As foundation models transition from research to clinical decision support, there is a critical need for rigorous evaluation frameworks tailored to real-world clinical tasks. This keynote describes the evolution of the open-source MedHELM (Medical Holistic Evaluation of Language Models) project, built by the Stanford Center for Research on Foundation Models (CRFM). Unlike traditional benchmarks that rely on narrow accuracy metrics, MedHELM provides a transparent, reproducible, and holistic framework for assessing large language models and multimodal systems across clinical reasoning, safety, and reliability. Since its inception, MedHELM has established itself as a premier open-source standard, evaluating models across over 25 diverse medical tasks and providing benchmarks for the industry’s most prominent foundation models.

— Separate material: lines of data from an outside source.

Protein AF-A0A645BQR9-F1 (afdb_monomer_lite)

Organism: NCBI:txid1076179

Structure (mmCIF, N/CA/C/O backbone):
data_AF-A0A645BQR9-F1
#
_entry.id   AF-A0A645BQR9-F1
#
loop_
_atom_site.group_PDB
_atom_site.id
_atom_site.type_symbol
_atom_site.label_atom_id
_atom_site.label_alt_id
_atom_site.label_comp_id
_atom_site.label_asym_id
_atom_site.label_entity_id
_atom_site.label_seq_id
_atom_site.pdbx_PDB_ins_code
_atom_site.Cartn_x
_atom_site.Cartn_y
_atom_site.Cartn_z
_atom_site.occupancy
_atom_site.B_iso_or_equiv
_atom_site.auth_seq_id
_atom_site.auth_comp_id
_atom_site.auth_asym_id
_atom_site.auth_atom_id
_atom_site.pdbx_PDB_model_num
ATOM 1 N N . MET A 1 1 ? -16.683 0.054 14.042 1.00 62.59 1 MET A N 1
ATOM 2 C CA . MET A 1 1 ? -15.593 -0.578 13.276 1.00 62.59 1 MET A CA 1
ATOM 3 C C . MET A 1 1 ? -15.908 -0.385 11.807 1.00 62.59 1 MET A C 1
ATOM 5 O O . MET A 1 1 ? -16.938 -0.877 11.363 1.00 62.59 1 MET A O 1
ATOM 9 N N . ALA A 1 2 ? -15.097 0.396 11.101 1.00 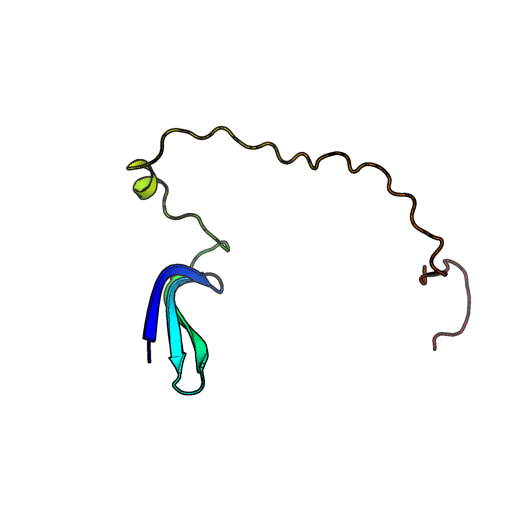77.00 2 ALA A N 1
ATOM 10 C CA . ALA A 1 2 ? -15.223 0.610 9.663 1.00 77.00 2 ALA A CA 1
ATOM 11 C C . ALA A 1 2 ? -13.936 0.108 9.004 1.00 77.00 2 ALA A C 1
ATOM 13 O O . ALA A 1 2 ? -12.850 0.414 9.498 1.00 77.00 2 ALA A O 1
ATOM 14 N N . LEU A 1 3 ? -14.082 -0.698 7.953 1.00 83.75 3 LEU A N 1
ATOM 15 C CA . LEU A 1 3 ? -12.987 -1.154 7.104 1.00 83.75 3 LEU A CA 1
ATOM 16 C C . LEU A 1 3 ? -13.073 -0.361 5.800 1.00 83.75 3 LEU A C 1
ATOM 18 O O . LEU A 1 3 ? -14.145 -0.315 5.195 1.00 83.75 3 LEU A O 1
ATOM 22 N N . LEU A 1 4 ? -11.975 0.278 5.401 1.00 89.62 4 LEU A N 1
ATOM 23 C CA . LEU A 1 4 ? -11.856 0.941 4.105 1.00 89.62 4 LEU A CA 1
ATOM 24 C C . LEU A 1 4 ? -10.739 0.287 3.300 1.00 89.62 4 LEU A C 1
ATOM 26 O O . LEU A 1 4 ? -9.621 0.142 3.790 1.00 89.62 4 LEU A O 1
ATOM 30 N N . ASP A 1 5 ? -11.060 -0.101 2.075 1.00 87.75 5 ASP A N 1
ATOM 31 C CA . ASP A 1 5 ? -10.104 -0.654 1.124 1.00 87.75 5 ASP A CA 1
ATOM 32 C C . ASP A 1 5 ? -9.519 0.483 0.278 1.00 87.75 5 ASP A C 1
ATOM 34 O O . ASP A 1 5 ? -10.269 1.253 -0.326 1.00 87.75 5 ASP A O 1
ATOM 38 N N . GLU A 1 6 ? -8.194 0.635 0.289 1.00 89.25 6 GLU A N 1
ATOM 39 C CA . GLU A 1 6 ? -7.483 1.591 -0.573 1.00 89.25 6 GLU A CA 1
ATOM 40 C C . GLU A 1 6 ? -7.039 0.923 -1.889 1.00 89.25 6 GLU A C 1
ATOM 42 O O . GLU A 1 6 ? -6.792 1.615 -2.877 1.00 89.25 6 GLU A O 1
ATOM 47 N N . GLY A 1 7 ? -7.004 -0.413 -1.922 1.00 88.50 7 GLY A N 1
ATOM 48 C CA . GLY A 1 7 ? -6.636 -1.218 -3.082 1.00 88.50 7 GLY A CA 1
ATOM 49 C C . GLY A 1 7 ? -5.125 -1.402 -3.250 1.00 88.50 7 GLY A C 1
ATOM 50 O O . GLY A 1 7 ? -4.361 -1.375 -2.277 1.00 88.50 7 GLY A O 1
ATOM 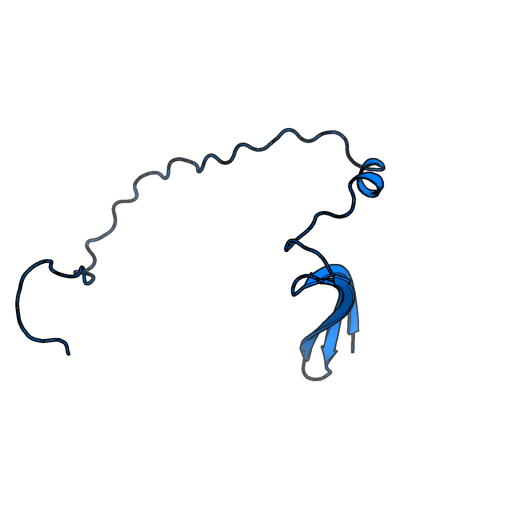51 N N . GLU A 1 8 ? -4.708 -1.614 -4.502 1.00 90.69 8 GLU A N 1
ATOM 52 C CA . GLU A 1 8 ? -3.322 -1.918 -4.869 1.00 90.69 8 GLU A CA 1
ATOM 53 C C . GLU A 1 8 ? -2.392 -0.734 -4.568 1.00 90.69 8 GLU A C 1
ATOM 55 O O . GLU A 1 8 ? -2.578 0.388 -5.044 1.00 90.69 8 GLU A O 1
ATOM 60 N N . THR A 1 9 ? -1.343 -1.003 -3.798 1.00 91.38 9 THR A N 1
ATOM 61 C CA . THR A 1 9 ? -0.285 -0.053 -3.468 1.00 91.38 9 THR A CA 1
ATOM 62 C C . THR A 1 9 ? 1.075 -0.750 -3.412 1.00 91.38 9 THR A C 1
ATOM 64 O O . THR A 1 9 ? 1.203 -1.965 -3.585 1.00 91.38 9 THR A O 1
ATOM 67 N N . THR A 1 10 ? 2.129 0.019 -3.158 1.00 92.56 10 THR A N 1
ATOM 68 C CA . THR A 1 10 ? 3.477 -0.514 -2.959 1.00 92.56 10 THR A CA 1
ATOM 69 C C . THR A 1 10 ? 3.997 -0.138 -1.581 1.00 92.56 10 THR A C 1
ATOM 71 O O . THR A 1 10 ? 4.114 1.046 -1.264 1.00 92.56 10 THR A O 1
ATOM 74 N N . CYS A 1 11 ? 4.359 -1.130 -0.772 1.00 90.75 11 CYS A N 1
ATOM 75 C CA . CYS A 1 11 ? 4.908 -0.931 0.566 1.00 90.75 11 CYS A CA 1
ATOM 76 C C . CYS A 1 11 ? 6.157 -1.796 0.741 1.00 90.75 11 CYS A C 1
ATOM 78 O O . CYS A 1 11 ? 6.143 -2.974 0.400 1.00 90.75 11 CYS A O 1
ATOM 80 N N . CYS A 1 12 ? 7.249 -1.223 1.257 1.00 91.19 12 CYS A N 1
ATOM 81 C CA . CYS A 1 12 ? 8.479 -1.962 1.581 1.00 91.19 12 CYS A CA 1
ATOM 82 C C . CYS A 1 12 ? 9.030 -2.836 0.432 1.00 91.19 12 CYS A C 1
ATOM 84 O O . CYS A 1 12 ? 9.492 -3.946 0.679 1.00 91.19 12 CYS A O 1
ATOM 86 N N . TYR A 1 13 ? 8.985 -2.346 -0.814 1.00 93.06 13 TYR A N 1
ATOM 87 C CA . TYR A 1 13 ? 9.375 -3.103 -2.018 1.00 93.06 13 TYR A CA 1
ATOM 88 C C . TYR A 1 13 ? 8.527 -4.352 -2.292 1.00 93.06 13 TYR A C 1
ATOM 90 O O . TYR A 1 13 ? 8.962 -5.275 -2.975 1.00 93.06 13 TYR A O 1
ATOM 98 N N . ALA A 1 14 ? 7.277 -4.355 -1.842 1.00 92.81 14 ALA A N 1
ATOM 99 C CA . ALA A 1 14 ? 6.272 -5.320 -2.249 1.00 92.81 14 ALA A CA 1
ATOM 100 C C . ALA A 1 14 ? 5.074 -4.619 -2.901 1.00 92.81 14 ALA A C 1
ATOM 102 O O . ALA A 1 14 ? 4.706 -3.513 -2.498 1.00 92.81 14 ALA A O 1
ATOM 103 N N . ARG A 1 15 ? 4.459 -5.270 -3.897 1.00 92.88 15 ARG A N 1
ATOM 104 C CA . ARG A 1 15 ? 3.074 -4.974 -4.282 1.00 92.88 15 ARG A CA 1
ATOM 105 C C . ARG A 1 15 ? 2.183 -5.516 -3.180 1.00 92.88 15 ARG A C 1
ATOM 107 O O . ARG A 1 15 ? 2.329 -6.686 -2.817 1.00 92.88 15 ARG A O 1
ATOM 114 N N . SER A 1 16 ? 1.288 -4.691 -2.666 1.00 93.88 16 SER A N 1
ATOM 115 C CA . SER A 1 16 ? 0.419 -5.059 -1.558 1.00 93.88 16 SER A CA 1
ATOM 116 C C . SER A 1 16 ? -0.942 -4.395 -1.691 1.00 93.88 16 SER A C 1
ATOM 118 O O . SER A 1 16 ? -1.022 -3.264 -2.155 1.00 93.88 16 SER A O 1
ATOM 120 N N . ASP A 1 17 ? -1.988 -5.043 -1.193 1.00 93.94 17 ASP A N 1
ATOM 121 C CA . ASP A 1 17 ? -3.278 -4.380 -0.993 1.00 93.94 17 ASP A CA 1
ATOM 122 C C . ASP A 1 17 ? -3.302 -3.712 0.379 1.00 93.94 17 ASP A C 1
ATOM 124 O O . ASP A 1 17 ? -2.935 -4.332 1.390 1.00 93.94 17 ASP A O 1
ATOM 128 N N . LYS A 1 18 ? -3.736 -2.453 0.432 1.00 94.56 18 LYS A N 1
ATOM 129 C CA . LYS A 1 18 ? -3.806 -1.685 1.674 1.00 94.56 18 LYS A CA 1
ATOM 130 C C . LYS A 1 18 ? -5.234 -1.516 2.158 1.00 94.56 18 LYS A C 1
ATOM 132 O O . LYS A 1 18 ? -6.130 -1.107 1.425 1.00 94.56 18 LYS A O 1
ATOM 137 N N . HIS A 1 19 ? -5.393 -1.746 3.453 1.00 94.25 19 HIS A N 1
ATOM 138 C CA . HIS A 1 19 ? -6.663 -1.650 4.143 1.00 94.25 19 HIS A CA 1
ATOM 139 C C . HIS A 1 19 ? -6.518 -0.769 5.378 1.00 94.25 19 HIS A C 1
ATOM 141 O O . HIS A 1 19 ? -5.527 -0.845 6.104 1.00 94.25 19 HIS A O 1
ATOM 147 N N . TRP A 1 20 ? -7.543 0.025 5.644 1.00 95.12 20 TRP A N 1
ATOM 148 C CA . TRP A 1 20 ? -7.675 0.830 6.843 1.00 95.12 20 TRP A CA 1
ATOM 149 C C . TRP A 1 20 ? -8.743 0.251 7.752 1.00 95.12 20 TRP A C 1
ATOM 151 O O . TRP A 1 20 ? -9.844 -0.069 7.304 1.00 95.12 20 TRP A O 1
ATOM 161 N N . ILE A 1 21 ? -8.451 0.165 9.045 1.00 94.12 21 ILE A N 1
ATOM 162 C CA . ILE A 1 21 ? -9.426 -0.215 10.065 1.00 94.12 21 ILE A CA 1
ATOM 163 C C . ILE A 1 21 ? -9.402 0.829 11.170 1.00 94.12 21 ILE A C 1
ATOM 165 O O . ILE A 1 21 ? -8.352 1.120 11.736 1.00 94.12 21 ILE A O 1
ATOM 169 N N . THR A 1 22 ? -10.567 1.372 11.511 1.00 95.44 22 THR A N 1
ATOM 170 C CA . THR A 1 22 ? -10.713 2.217 12.702 1.00 95.44 22 THR A CA 1
ATOM 171 C C . THR A 1 22 ? -11.238 1.386 13.863 1.00 95.44 22 THR A C 1
ATOM 173 O O . THR A 1 22 ? -12.326 0.795 13.778 1.00 95.44 22 THR A O 1
ATOM 176 N N . ASP A 1 23 ? -10.467 1.342 14.946 1.00 93.81 23 ASP A N 1
ATOM 177 C CA . ASP A 1 23 ? -10.868 0.668 16.174 1.00 93.81 23 ASP A CA 1
ATOM 178 C C . ASP A 1 23 ? -11.985 1.446 16.911 1.00 93.81 23 ASP A C 1
ATOM 180 O O . ASP A 1 23 ? -12.287 2.597 16.580 1.00 93.81 23 ASP A O 1
ATOM 184 N N . PRO A 1 24 ? -12.655 0.844 17.909 1.00 93.81 24 PRO A N 1
ATOM 185 C CA . PRO A 1 24 ? -13.688 1.535 18.682 1.00 93.81 24 PRO A CA 1
ATOM 186 C C . PRO A 1 24 ? -13.183 2.729 19.507 1.00 93.81 24 PRO A C 1
ATOM 188 O O . PRO A 1 24 ? -13.996 3.543 19.936 1.00 93.81 24 PRO A O 1
ATOM 191 N N . GLN A 1 25 ? -11.873 2.832 19.749 1.00 95.19 25 GLN A N 1
ATOM 192 C CA . GLN A 1 25 ? -11.247 3.970 20.426 1.00 95.19 25 GLN A CA 1
ATOM 193 C C . GLN A 1 25 ? -10.909 5.116 19.455 1.00 95.19 25 GLN A C 1
ATOM 195 O O . GLN A 1 25 ? -10.453 6.170 19.892 1.00 95.19 25 GLN A O 1
ATOM 200 N N . GLY A 1 26 ? -11.179 4.939 18.157 1.00 91.31 26 GLY A N 1
ATOM 201 C CA . GLY A 1 26 ? -10.965 5.934 17.111 1.00 91.31 26 GLY A CA 1
ATOM 202 C C . GLY A 1 26 ? -9.565 5.914 16.496 1.00 91.31 26 GLY A C 1
ATOM 203 O O . GLY A 1 26 ? -9.249 6.811 15.717 1.00 91.31 26 GLY A O 1
ATOM 204 N N . ILE A 1 27 ? -8.724 4.926 16.809 1.00 94.81 27 ILE A N 1
ATOM 205 C CA . ILE A 1 27 ? -7.388 4.808 16.218 1.00 94.81 27 ILE A CA 1
ATOM 206 C C . ILE A 1 27 ? -7.511 4.154 14.842 1.00 94.81 27 ILE A C 1
ATOM 208 O O . ILE A 1 27 ? -8.101 3.080 14.697 1.00 94.81 27 ILE A O 1
ATOM 212 N N . ALA A 1 28 ? -6.955 4.814 13.826 1.00 95.00 28 ALA A N 1
ATOM 213 C CA . ALA A 1 28 ? -6.858 4.276 12.477 1.00 95.00 28 ALA A CA 1
ATOM 214 C C . ALA A 1 28 ? -5.592 3.422 12.332 1.00 95.00 28 ALA A C 1
ATOM 216 O O . ALA A 1 28 ? -4.490 3.866 12.649 1.00 95.00 28 ALA A O 1
ATOM 217 N N . TRP A 1 29 ? -5.770 2.209 11.826 1.00 95.56 29 TRP A N 1
ATOM 218 C CA . TRP A 1 29 ? -4.721 1.232 11.576 1.00 95.56 29 TRP A CA 1
ATOM 219 C C . TRP A 1 29 ? -4.617 0.961 10.080 1.00 95.56 29 TRP A C 1
ATOM 221 O O . TRP A 1 29 ? -5.636 0.715 9.436 1.00 95.56 29 TRP A O 1
ATOM 231 N N . GLU A 1 30 ? -3.396 0.962 9.548 1.00 94.81 30 GLU A N 1
ATOM 232 C CA . GLU A 1 30 ? -3.095 0.503 8.189 1.00 94.81 30 GLU A CA 1
ATOM 233 C C . GLU A 1 30 ? -2.647 -0.959 8.223 1.00 94.81 30 GLU A C 1
ATOM 235 O O . GLU A 1 30 ? -1.814 -1.352 9.044 1.00 94.81 30 GLU A O 1
ATOM 240 N N . HIS A 1 31 ? -3.176 -1.766 7.310 1.00 94.12 31 HIS A N 1
ATOM 241 C CA . HIS A 1 31 ? -2.793 -3.156 7.110 1.00 94.12 31 HIS A CA 1
ATOM 242 C C . HIS A 1 31 ? -2.410 -3.385 5.652 1.00 94.12 31 HIS A C 1
ATOM 244 O O . HIS A 1 31 ? -3.085 -2.891 4.750 1.00 94.12 31 HIS A O 1
ATOM 250 N N . PHE A 1 32 ? -1.354 -4.162 5.425 1.00 94.31 32 PHE A N 1
ATOM 251 C CA . PHE A 1 32 ? -0.844 -4.456 4.090 1.00 94.31 32 PHE A CA 1
ATOM 252 C C . PHE A 1 32 ? -0.825 -5.964 3.863 1.00 94.31 32 PHE A C 1
ATOM 254 O O . PHE A 1 32 ? -0.223 -6.702 4.642 1.00 94.31 32 PHE A O 1
ATOM 261 N N . HIS A 1 33 ? -1.452 -6.415 2.781 1.00 94.19 33 HIS A N 1
ATOM 262 C CA . HIS A 1 33 ? -1.363 -7.795 2.320 1.00 94.19 33 HIS A CA 1
ATOM 263 C C . HIS A 1 33 ? -0.396 -7.874 1.140 1.00 94.19 33 HIS A C 1
ATOM 265 O O . HIS A 1 33 ? -0.714 -7.396 0.058 1.00 94.19 33 HIS A O 1
ATOM 271 N N . SER A 1 34 ? 0.793 -8.443 1.349 1.00 94.12 34 SER A N 1
ATOM 272 C CA . SER A 1 34 ? 1.827 -8.544 0.311 1.00 94.12 34 SER A CA 1
ATOM 273 C C . SER A 1 34 ? 1.490 -9.599 -0.742 1.00 94.12 34 SER A C 1
ATOM 275 O O . SER A 1 34 ? 1.352 -10.778 -0.429 1.00 94.12 34 SER A O 1
ATOM 277 N N . LEU A 1 35 ? 1.434 -9.169 -1.999 1.00 93.19 35 LEU A N 1
ATOM 278 C CA . LEU A 1 35 ? 1.122 -9.985 -3.172 1.00 93.19 35 LEU A CA 1
ATOM 279 C C . LEU A 1 35 ? 2.385 -10.426 -3.930 1.00 93.19 35 LEU A C 1
ATOM 281 O O . LEU A 1 35 ? 2.391 -11.473 -4.575 1.00 93.19 35 LEU A O 1
ATOM 285 N N . GLY A 1 36 ? 3.468 -9.648 -3.861 1.00 91.56 36 GLY A N 1
ATOM 286 C CA . GLY A 1 36 ? 4.730 -9.970 -4.532 1.00 91.56 36 GLY A CA 1
ATOM 287 C C . GLY A 1 36 ? 5.807 -8.911 -4.319 1.00 91.56 36 GLY A C 1
ATOM 288 O O . GLY A 1 36 ? 5.521 -7.844 -3.793 1.00 91.56 36 GLY A O 1
ATOM 289 N N . ASN A 1 37 ? 7.047 -9.192 -4.724 1.00 93.44 37 ASN A N 1
ATOM 290 C CA . ASN A 1 37 ? 8.181 -8.270 -4.586 1.00 93.44 37 ASN A CA 1
ATOM 291 C C . ASN A 1 37 ? 8.350 -7.388 -5.834 1.00 93.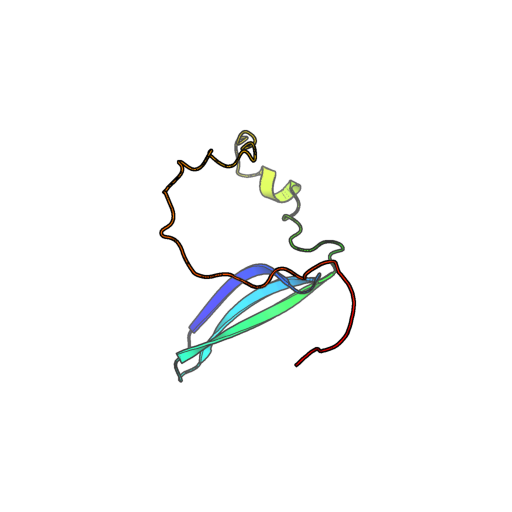44 37 ASN A C 1
ATOM 293 O O . ASN A 1 37 ? 8.191 -7.873 -6.952 1.00 93.44 37 ASN A O 1
ATOM 297 N N . ILE A 1 38 ? 8.744 -6.130 -5.644 1.00 92.12 38 ILE A N 1
ATOM 298 C CA . ILE A 1 38 ? 9.098 -5.188 -6.714 1.00 92.12 38 ILE A CA 1
ATOM 299 C C . ILE A 1 38 ? 10.557 -4.747 -6.578 1.00 92.12 38 ILE A C 1
ATOM 301 O O . ILE A 1 38 ? 11.052 -4.566 -5.465 1.00 92.12 38 ILE A O 1
ATOM 305 N N . PRO A 1 39 ? 11.281 -4.571 -7.695 1.00 90.75 39 PRO A N 1
ATOM 306 C CA . PRO A 1 39 ? 12.679 -4.153 -7.659 1.00 90.75 39 PRO A CA 1
ATOM 307 C C . PRO A 1 39 ? 12.843 -2.660 -7.339 1.00 90.75 39 PRO A C 1
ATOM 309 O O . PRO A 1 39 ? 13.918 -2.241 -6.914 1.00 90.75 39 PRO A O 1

The session detailed the next milestone of the library, as Pacific AI assumes stewardship of the MedHELM project to ensure its long-term sustainability and accessibility for the open-source healthcare community. We will outline a technical roadmap focused on simplifying the installation and deployment of MedHELM, including:
- Refactoring the library to remove unnecessary dependencies
- Optimizing for air-gapped research environments
- Lowering the barrier to entry for health system researchers, making it easier to contribute new clinical datasets and specialized test tasks
By moving from a centralized research project to a community-driven infrastructure, MedHELM aims to remain the definitive, open-source compass for the safe and effective evaluation of medical AI.